--- Data extracted from a collection ---
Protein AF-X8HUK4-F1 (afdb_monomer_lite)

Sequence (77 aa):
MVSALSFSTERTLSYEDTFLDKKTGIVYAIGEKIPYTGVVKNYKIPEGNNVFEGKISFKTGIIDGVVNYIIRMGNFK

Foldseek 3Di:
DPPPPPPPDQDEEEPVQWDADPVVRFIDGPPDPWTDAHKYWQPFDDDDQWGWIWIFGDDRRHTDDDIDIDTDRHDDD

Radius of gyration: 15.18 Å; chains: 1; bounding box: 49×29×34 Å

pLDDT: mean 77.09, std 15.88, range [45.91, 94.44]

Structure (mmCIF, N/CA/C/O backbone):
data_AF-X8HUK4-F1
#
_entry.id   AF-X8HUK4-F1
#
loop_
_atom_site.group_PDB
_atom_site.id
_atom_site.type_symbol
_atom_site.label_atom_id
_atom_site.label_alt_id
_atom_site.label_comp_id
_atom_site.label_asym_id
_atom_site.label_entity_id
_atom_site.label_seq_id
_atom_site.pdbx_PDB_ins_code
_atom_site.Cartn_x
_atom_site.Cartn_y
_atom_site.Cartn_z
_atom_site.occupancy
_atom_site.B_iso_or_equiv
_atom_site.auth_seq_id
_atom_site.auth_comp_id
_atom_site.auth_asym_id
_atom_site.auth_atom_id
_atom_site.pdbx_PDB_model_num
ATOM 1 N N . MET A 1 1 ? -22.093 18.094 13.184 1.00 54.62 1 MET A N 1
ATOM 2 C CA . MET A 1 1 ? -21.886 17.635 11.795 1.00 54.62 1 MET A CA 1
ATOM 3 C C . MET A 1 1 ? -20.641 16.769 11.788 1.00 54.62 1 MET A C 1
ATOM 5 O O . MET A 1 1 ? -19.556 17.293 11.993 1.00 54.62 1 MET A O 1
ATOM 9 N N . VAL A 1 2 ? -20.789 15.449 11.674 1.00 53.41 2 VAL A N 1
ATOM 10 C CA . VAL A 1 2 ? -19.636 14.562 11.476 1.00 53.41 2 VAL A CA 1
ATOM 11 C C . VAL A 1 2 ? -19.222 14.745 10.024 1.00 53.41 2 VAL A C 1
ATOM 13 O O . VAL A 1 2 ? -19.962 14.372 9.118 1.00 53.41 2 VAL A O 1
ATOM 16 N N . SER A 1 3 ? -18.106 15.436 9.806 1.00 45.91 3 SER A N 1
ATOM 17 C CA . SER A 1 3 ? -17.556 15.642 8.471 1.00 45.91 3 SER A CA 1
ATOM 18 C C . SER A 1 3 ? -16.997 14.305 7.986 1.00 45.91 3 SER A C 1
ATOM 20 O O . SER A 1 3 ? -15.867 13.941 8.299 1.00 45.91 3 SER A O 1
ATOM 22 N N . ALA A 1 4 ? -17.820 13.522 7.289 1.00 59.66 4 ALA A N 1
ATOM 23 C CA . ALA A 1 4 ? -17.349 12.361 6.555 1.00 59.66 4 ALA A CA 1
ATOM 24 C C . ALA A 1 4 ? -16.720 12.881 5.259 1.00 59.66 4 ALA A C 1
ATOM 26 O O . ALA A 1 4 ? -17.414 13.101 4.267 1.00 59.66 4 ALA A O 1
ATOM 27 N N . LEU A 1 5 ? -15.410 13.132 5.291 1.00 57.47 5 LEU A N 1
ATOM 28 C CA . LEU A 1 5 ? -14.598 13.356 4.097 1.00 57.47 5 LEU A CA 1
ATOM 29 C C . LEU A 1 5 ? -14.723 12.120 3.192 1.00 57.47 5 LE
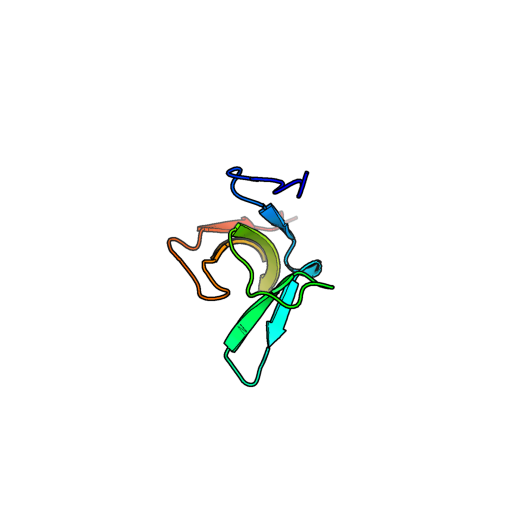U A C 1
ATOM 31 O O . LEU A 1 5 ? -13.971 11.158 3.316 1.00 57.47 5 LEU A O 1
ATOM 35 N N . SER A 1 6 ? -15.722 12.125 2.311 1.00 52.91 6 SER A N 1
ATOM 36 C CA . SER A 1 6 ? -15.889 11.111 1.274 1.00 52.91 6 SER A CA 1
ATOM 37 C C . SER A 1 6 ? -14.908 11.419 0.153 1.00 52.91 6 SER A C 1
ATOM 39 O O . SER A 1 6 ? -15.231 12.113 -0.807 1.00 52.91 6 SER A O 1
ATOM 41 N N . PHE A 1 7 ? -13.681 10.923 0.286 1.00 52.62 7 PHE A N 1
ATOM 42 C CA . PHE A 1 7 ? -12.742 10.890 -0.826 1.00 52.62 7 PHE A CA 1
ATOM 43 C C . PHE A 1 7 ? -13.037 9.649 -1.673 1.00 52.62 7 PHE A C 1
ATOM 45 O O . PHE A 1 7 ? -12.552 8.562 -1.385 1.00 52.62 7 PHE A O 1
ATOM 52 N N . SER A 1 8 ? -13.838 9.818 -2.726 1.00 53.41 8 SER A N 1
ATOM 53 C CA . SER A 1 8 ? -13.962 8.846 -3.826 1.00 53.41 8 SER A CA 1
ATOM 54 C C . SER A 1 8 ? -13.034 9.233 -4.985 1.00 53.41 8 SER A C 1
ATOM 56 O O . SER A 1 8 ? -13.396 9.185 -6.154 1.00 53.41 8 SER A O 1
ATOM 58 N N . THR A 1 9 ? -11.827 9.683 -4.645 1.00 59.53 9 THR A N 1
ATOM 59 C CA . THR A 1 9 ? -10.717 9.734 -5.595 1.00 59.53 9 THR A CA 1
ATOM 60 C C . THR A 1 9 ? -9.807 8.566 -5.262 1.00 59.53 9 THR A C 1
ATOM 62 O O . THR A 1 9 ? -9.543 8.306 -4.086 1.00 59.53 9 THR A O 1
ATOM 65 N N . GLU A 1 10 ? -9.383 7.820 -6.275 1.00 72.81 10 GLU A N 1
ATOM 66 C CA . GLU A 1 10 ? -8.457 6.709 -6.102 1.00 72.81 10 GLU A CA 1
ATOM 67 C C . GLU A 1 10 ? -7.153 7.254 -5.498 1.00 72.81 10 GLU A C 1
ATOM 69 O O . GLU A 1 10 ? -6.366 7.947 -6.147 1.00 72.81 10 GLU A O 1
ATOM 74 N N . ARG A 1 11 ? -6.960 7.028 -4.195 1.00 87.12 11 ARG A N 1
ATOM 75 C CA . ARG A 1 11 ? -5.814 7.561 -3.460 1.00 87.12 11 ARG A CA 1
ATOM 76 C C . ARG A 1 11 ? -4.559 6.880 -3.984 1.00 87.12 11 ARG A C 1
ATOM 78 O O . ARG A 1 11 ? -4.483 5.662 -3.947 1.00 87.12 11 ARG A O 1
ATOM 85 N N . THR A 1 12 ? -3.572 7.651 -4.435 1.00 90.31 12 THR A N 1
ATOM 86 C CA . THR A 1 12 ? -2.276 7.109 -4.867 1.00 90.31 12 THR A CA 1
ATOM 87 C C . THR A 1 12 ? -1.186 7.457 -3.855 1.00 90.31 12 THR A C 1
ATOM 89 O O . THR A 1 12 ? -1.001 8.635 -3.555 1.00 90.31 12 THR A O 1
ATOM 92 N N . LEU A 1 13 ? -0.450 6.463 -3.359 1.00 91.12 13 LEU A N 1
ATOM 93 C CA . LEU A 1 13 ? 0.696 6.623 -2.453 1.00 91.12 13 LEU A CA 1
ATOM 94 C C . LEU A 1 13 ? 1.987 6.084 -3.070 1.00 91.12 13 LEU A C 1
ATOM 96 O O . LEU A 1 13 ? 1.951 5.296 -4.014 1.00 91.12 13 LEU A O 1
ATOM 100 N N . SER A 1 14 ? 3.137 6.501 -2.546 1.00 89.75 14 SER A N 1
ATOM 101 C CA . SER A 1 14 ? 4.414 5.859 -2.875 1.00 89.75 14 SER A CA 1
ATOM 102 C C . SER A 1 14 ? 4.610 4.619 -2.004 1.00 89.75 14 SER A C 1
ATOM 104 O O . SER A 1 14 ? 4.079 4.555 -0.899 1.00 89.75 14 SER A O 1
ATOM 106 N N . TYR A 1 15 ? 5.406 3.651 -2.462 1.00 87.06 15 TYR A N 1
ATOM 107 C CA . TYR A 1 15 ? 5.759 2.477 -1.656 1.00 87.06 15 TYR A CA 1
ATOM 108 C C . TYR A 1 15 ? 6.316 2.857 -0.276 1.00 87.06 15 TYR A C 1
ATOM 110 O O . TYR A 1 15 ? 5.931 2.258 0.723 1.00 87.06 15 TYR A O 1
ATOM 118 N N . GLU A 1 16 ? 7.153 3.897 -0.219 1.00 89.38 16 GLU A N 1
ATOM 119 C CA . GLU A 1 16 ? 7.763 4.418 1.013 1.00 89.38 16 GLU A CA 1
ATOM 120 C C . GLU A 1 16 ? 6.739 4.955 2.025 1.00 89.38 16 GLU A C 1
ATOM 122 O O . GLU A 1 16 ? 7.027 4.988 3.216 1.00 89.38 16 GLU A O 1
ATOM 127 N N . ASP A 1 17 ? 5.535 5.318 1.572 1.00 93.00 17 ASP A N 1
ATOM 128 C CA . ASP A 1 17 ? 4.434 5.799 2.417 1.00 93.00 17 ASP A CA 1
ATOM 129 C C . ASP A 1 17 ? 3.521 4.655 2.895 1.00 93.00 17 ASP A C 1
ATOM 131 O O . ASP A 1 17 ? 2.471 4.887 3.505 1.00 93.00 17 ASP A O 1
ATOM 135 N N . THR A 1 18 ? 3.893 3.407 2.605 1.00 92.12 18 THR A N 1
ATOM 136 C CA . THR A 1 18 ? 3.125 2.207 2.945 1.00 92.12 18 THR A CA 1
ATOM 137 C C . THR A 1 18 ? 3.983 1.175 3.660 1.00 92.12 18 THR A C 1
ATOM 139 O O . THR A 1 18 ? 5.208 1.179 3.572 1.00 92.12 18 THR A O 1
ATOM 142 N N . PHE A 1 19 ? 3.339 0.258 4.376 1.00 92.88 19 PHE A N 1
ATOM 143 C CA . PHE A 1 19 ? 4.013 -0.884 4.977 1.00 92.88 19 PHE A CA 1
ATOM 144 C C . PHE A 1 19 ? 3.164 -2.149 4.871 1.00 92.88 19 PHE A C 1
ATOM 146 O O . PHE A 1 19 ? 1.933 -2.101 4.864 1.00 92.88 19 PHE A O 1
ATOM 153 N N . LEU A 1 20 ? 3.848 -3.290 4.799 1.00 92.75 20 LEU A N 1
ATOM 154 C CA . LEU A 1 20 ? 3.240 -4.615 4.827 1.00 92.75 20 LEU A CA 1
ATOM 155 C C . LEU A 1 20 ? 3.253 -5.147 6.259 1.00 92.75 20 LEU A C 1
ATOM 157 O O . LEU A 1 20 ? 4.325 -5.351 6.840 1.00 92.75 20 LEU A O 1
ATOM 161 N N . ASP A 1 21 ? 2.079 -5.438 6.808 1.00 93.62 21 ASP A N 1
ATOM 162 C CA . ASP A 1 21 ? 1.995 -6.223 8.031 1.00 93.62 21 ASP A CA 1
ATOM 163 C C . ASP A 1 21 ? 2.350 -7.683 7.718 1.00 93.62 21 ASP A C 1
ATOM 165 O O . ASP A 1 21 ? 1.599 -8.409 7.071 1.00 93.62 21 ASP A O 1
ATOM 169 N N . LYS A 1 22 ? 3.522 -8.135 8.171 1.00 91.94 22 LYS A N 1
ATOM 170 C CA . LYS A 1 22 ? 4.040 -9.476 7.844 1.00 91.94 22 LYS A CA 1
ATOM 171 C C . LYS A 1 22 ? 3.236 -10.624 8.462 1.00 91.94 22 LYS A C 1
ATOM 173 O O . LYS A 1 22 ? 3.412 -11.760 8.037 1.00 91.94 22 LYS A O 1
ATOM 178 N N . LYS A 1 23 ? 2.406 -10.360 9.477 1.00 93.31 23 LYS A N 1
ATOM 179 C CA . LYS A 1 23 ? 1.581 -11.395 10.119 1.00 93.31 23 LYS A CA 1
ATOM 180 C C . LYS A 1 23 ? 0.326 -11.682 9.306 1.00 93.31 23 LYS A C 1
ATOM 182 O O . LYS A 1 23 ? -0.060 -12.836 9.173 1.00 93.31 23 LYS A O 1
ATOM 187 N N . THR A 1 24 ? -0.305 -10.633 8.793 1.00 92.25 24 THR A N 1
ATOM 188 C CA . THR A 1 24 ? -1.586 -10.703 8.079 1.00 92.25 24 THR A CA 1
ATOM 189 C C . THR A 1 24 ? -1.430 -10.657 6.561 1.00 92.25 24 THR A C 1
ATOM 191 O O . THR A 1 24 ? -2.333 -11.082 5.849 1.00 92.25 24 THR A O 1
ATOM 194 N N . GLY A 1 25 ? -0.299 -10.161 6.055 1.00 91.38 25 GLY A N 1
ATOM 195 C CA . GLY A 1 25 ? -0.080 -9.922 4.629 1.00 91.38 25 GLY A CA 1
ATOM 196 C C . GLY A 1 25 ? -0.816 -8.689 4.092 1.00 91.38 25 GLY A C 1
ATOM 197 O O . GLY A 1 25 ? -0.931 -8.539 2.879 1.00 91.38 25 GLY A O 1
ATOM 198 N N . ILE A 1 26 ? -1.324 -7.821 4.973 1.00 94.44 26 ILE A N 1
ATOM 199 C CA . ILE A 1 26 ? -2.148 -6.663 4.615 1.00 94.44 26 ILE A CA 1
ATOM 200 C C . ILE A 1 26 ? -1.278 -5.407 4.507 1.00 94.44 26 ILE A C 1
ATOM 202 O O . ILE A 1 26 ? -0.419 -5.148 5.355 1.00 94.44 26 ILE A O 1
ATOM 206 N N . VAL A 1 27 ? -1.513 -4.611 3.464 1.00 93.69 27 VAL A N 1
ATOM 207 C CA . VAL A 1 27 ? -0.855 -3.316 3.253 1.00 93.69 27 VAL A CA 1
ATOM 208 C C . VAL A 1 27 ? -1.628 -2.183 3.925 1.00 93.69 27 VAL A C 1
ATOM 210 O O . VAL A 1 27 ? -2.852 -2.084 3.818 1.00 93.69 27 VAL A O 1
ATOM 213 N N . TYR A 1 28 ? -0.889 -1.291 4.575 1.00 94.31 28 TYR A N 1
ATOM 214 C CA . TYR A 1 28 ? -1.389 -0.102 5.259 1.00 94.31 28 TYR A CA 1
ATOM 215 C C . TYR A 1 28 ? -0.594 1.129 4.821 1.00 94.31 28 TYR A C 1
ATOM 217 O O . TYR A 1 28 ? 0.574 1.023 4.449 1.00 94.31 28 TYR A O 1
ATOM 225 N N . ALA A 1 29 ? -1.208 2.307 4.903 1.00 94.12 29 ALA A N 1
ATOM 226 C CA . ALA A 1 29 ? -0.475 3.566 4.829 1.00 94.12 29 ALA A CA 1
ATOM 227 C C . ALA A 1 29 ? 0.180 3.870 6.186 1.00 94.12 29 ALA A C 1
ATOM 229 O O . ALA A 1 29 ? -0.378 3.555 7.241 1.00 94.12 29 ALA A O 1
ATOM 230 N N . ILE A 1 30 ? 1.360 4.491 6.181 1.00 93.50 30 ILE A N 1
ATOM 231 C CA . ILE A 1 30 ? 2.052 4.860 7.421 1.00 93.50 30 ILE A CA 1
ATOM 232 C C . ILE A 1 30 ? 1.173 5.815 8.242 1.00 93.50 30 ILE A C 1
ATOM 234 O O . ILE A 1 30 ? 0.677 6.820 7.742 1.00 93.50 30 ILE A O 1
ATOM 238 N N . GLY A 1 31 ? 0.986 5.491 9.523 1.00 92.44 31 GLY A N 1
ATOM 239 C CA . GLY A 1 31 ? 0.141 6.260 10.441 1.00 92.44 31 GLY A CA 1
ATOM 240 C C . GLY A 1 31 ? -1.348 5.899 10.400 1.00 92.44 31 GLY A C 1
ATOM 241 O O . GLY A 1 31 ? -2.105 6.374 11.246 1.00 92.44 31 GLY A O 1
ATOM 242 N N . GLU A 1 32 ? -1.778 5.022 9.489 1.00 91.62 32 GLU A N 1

--- Exercise requirements ---
Only the lines above from the one with "ATOM 155 C C" through the one with "ATOM 170 C CA" should be duplicated, character for character.

--- Answer ---
ATOM 155 C C . LEU A 1 20 ? 3.253 -5.147 6.259 1.00 92.75 20 LEU A C 1
ATOM 157 O O . LEU A 1 20 ? 4.325 -5.351 6.840 1.00 92.75 20 LEU A O 1
ATOM 161 N N . ASP A 1 21 ? 2.079 -5.438 6.808 1.00 93.62 21 ASP A N 1
ATOM 162 C CA . ASP A 1 21 ? 1.995 -6.223 8.031 1.00 93.62 21 ASP A CA 1
ATOM 163 C C . ASP A 1 21 ? 2.350 -7.683 7.718 1.00 93.62 21 ASP A C 1
ATOM 165 O O . ASP A 1 21 ? 1.599 -8.409 7.071 1.00 93.62 21 ASP A O 1
ATOM 169 N N . LYS A 1 22 ? 3.522 -8.135 8.171 1.00 91.94 22 LYS A N 1
ATOM 170 C CA . LYS A 1 22 ? 4.040 -9.476 7.844 1.00 91.94 22 LYS A CA 1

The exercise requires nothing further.